An interesting and unusual development is that the government has taken an equity interest in Intel, and a few other companies. This perhaps ties in to the CHIPS act, intended to bring chip design and manufacture back to the U. S. Intel has rebounded dramatically, and we shall see if this investment pays off for taxpayers, whose money it is that finances this investment.
In theory, this is like a sovereign wealth fund, where a government invests in companies as a strategic and economic ploy. I am not aware of other democratic nations investing like this, though it is common in non-democratic countries. Of course, we do "invest" to save various companies from time to time; think banks and S&Ls, Boeing, Amtrack, GM, Chrysler and AIG. But those actions were taken to stabilize industries, not as an investment.
The imposition or threat of tariffs has started an economic war. Last year we sold over $12.5 billion worth of soybeans to China, more than half of American production. This year, zero. The full weight of tariffs is expected to be felt during 2026, but as yet has not seemed to exert any large impact. The list of items dependent on cross-border flows is very long. If tariffs are actually fully implemented, pretty much everything that you buy will go up in price.
We are a nation that is still a powerful manufacturing center, and we rely on certain international trade to supply vital components. I am thinking here of rare-earth elements, which are vital to the production of everything from automobiles to jet fighters.

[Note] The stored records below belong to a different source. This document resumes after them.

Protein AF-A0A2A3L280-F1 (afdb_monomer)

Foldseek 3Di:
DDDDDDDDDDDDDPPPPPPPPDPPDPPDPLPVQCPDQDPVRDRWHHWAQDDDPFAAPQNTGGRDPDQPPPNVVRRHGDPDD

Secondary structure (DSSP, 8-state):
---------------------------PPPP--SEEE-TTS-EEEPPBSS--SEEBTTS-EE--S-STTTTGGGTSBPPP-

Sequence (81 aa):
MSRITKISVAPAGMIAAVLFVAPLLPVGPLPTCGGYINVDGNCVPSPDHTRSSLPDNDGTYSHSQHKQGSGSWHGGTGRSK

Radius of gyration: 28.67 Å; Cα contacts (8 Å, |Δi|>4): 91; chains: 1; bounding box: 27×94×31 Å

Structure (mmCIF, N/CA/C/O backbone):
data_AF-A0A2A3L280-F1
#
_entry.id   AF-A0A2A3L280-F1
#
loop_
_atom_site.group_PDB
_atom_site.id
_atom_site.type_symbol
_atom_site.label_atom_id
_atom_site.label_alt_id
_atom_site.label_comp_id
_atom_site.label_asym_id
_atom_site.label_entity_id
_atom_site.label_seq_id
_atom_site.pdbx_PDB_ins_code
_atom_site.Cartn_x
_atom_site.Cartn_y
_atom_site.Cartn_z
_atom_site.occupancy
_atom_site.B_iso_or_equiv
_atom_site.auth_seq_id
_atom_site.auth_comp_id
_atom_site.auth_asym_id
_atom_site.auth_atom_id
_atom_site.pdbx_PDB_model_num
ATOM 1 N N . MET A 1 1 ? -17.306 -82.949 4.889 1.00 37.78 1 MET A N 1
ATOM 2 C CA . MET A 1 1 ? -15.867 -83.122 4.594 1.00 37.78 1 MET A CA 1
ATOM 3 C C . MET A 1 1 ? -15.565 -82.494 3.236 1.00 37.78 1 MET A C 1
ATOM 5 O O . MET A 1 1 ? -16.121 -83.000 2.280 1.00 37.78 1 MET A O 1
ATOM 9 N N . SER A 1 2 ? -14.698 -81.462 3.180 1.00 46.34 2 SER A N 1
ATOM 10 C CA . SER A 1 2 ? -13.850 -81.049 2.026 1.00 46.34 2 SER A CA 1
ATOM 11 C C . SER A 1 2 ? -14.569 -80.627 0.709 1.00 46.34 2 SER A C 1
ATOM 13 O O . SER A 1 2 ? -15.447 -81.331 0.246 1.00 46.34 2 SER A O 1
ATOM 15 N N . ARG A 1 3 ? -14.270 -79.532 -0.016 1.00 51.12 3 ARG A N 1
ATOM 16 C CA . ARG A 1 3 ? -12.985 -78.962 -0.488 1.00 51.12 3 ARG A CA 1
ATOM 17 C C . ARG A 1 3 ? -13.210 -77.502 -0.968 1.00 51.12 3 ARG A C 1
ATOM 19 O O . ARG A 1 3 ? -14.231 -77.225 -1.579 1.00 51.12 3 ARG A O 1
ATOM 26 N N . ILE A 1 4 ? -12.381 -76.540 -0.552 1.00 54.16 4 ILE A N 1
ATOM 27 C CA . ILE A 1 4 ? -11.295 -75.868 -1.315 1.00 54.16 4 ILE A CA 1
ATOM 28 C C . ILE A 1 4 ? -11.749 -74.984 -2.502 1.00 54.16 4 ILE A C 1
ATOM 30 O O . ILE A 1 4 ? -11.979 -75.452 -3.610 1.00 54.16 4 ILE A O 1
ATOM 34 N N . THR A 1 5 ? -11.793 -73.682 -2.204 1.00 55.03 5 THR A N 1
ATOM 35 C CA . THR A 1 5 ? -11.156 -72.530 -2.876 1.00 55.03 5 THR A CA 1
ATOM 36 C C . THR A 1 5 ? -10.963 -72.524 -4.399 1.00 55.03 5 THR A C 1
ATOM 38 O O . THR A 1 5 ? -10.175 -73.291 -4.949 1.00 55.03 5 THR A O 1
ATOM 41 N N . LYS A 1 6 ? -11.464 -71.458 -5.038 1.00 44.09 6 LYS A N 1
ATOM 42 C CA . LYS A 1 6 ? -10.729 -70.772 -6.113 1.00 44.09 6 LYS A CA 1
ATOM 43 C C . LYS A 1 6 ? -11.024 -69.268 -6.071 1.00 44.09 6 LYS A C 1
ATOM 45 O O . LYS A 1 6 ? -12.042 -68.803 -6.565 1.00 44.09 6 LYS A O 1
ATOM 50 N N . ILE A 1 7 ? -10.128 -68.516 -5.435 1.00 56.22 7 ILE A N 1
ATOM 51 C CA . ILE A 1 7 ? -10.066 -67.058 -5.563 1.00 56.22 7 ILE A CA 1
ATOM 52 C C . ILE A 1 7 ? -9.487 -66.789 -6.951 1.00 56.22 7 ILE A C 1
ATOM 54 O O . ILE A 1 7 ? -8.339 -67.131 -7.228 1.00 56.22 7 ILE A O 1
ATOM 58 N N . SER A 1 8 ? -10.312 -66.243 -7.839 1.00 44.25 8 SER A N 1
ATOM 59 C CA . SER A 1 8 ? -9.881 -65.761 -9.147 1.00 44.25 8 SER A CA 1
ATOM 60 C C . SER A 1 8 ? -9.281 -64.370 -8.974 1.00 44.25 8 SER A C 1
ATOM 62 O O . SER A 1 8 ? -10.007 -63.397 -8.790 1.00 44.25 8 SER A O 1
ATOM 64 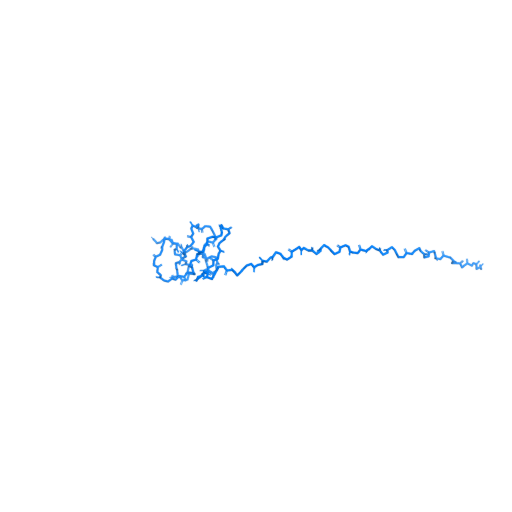N N . VAL A 1 9 ? -7.954 -64.285 -9.026 1.00 51.12 9 VAL A N 1
ATOM 65 C CA . VAL A 1 9 ? -7.224 -63.024 -9.177 1.00 51.12 9 VAL A CA 1
ATOM 66 C C . VAL A 1 9 ? -7.317 -62.616 -10.648 1.00 51.12 9 VAL A C 1
ATOM 68 O O . VAL A 1 9 ? -6.803 -63.321 -11.512 1.00 51.12 9 VAL A O 1
ATOM 71 N N . ALA A 1 10 ? -7.986 -61.499 -10.933 1.00 53.03 10 ALA A N 1
ATOM 72 C CA . ALA A 1 10 ? -7.936 -60.834 -12.234 1.00 53.03 10 ALA A CA 1
ATOM 73 C C . ALA A 1 10 ? -6.937 -59.660 -12.161 1.00 53.03 10 ALA A C 1
ATOM 75 O O . ALA A 1 10 ? -6.791 -59.058 -11.094 1.00 53.03 10 ALA A O 1
ATOM 76 N N . PRO A 1 11 ? -6.196 -59.377 -13.245 1.00 46.19 11 PRO A N 1
ATOM 77 C CA . PRO A 1 11 ? -4.956 -58.618 -13.186 1.00 46.19 11 PRO A CA 1
ATOM 78 C C . PRO A 1 11 ? -5.193 -57.137 -12.893 1.00 46.19 11 PRO A C 1
ATOM 80 O O . PRO A 1 11 ? -6.160 -56.533 -13.356 1.00 46.19 11 PRO A O 1
ATOM 83 N N . ALA A 1 12 ? -4.253 -56.565 -12.142 1.00 51.97 12 ALA A N 1
ATOM 84 C CA . ALA A 1 12 ? -4.118 -55.140 -11.907 1.00 51.97 12 ALA A CA 1
ATOM 85 C C . ALA A 1 12 ? -4.092 -54.385 -13.245 1.00 51.97 12 ALA A C 1
ATOM 87 O O . ALA A 1 12 ? -3.108 -54.424 -13.984 1.00 51.97 12 ALA A O 1
ATOM 88 N N . GLY A 1 13 ? -5.191 -53.697 -13.552 1.00 53.25 13 GLY A N 1
ATOM 89 C CA . GLY A 1 13 ? -5.220 -52.688 -14.596 1.00 53.25 13 GLY A CA 1
ATOM 90 C C . GLY A 1 13 ? -4.342 -51.525 -14.156 1.00 53.25 13 GLY A C 1
ATOM 91 O O . GLY A 1 13 ? -4.751 -50.713 -13.331 1.00 53.25 13 GLY A O 1
ATOM 92 N N . MET A 1 14 ? -3.120 -51.472 -14.682 1.00 52.06 14 MET A N 1
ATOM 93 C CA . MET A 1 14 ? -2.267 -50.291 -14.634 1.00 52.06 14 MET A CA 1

Most of these elements have been coming here from China, and that supply has been curtailed as a result of tariff skirmishes. How that supply line will be resolved is yet to be determined. But perhaps government investment could spur domestic mining and refining of these materials. This is new ground.
Markets are a puzzle, and I am a puzzle worker, and one way to solve this particular puzzle is to not bet against stocks. For 45 years now the longest periods of falling stock prices have been 12-18 months, and then they resume their climb to new heights. Can this go on? Yes, of course it can. But will it?
My personal history is shaped by the period 1968-1982, when I was a new broker, and stocks plunged to their nadir in 1974, losing 45%. The recovery, top to bottom to top, was a slow and difficult fourteen-year slog. Ouch. But I was young and had time to recover. It is different now.
Then, in 1982, in what I consider the "modern age" of markets, stocks took off, and basically have not looked back since then. Markets are no longer dominated by individual investors, but rather by giant funds that do not react with panic as readily as the "little guy." Crashes have been of the "mini" sort, sharp, quick, and quickly resolved. We should hope that remains the norm.
While I am always a bit nervous, I still believe investing in a blend of quality stocks and bonds will prove to be the right stance over the longer term.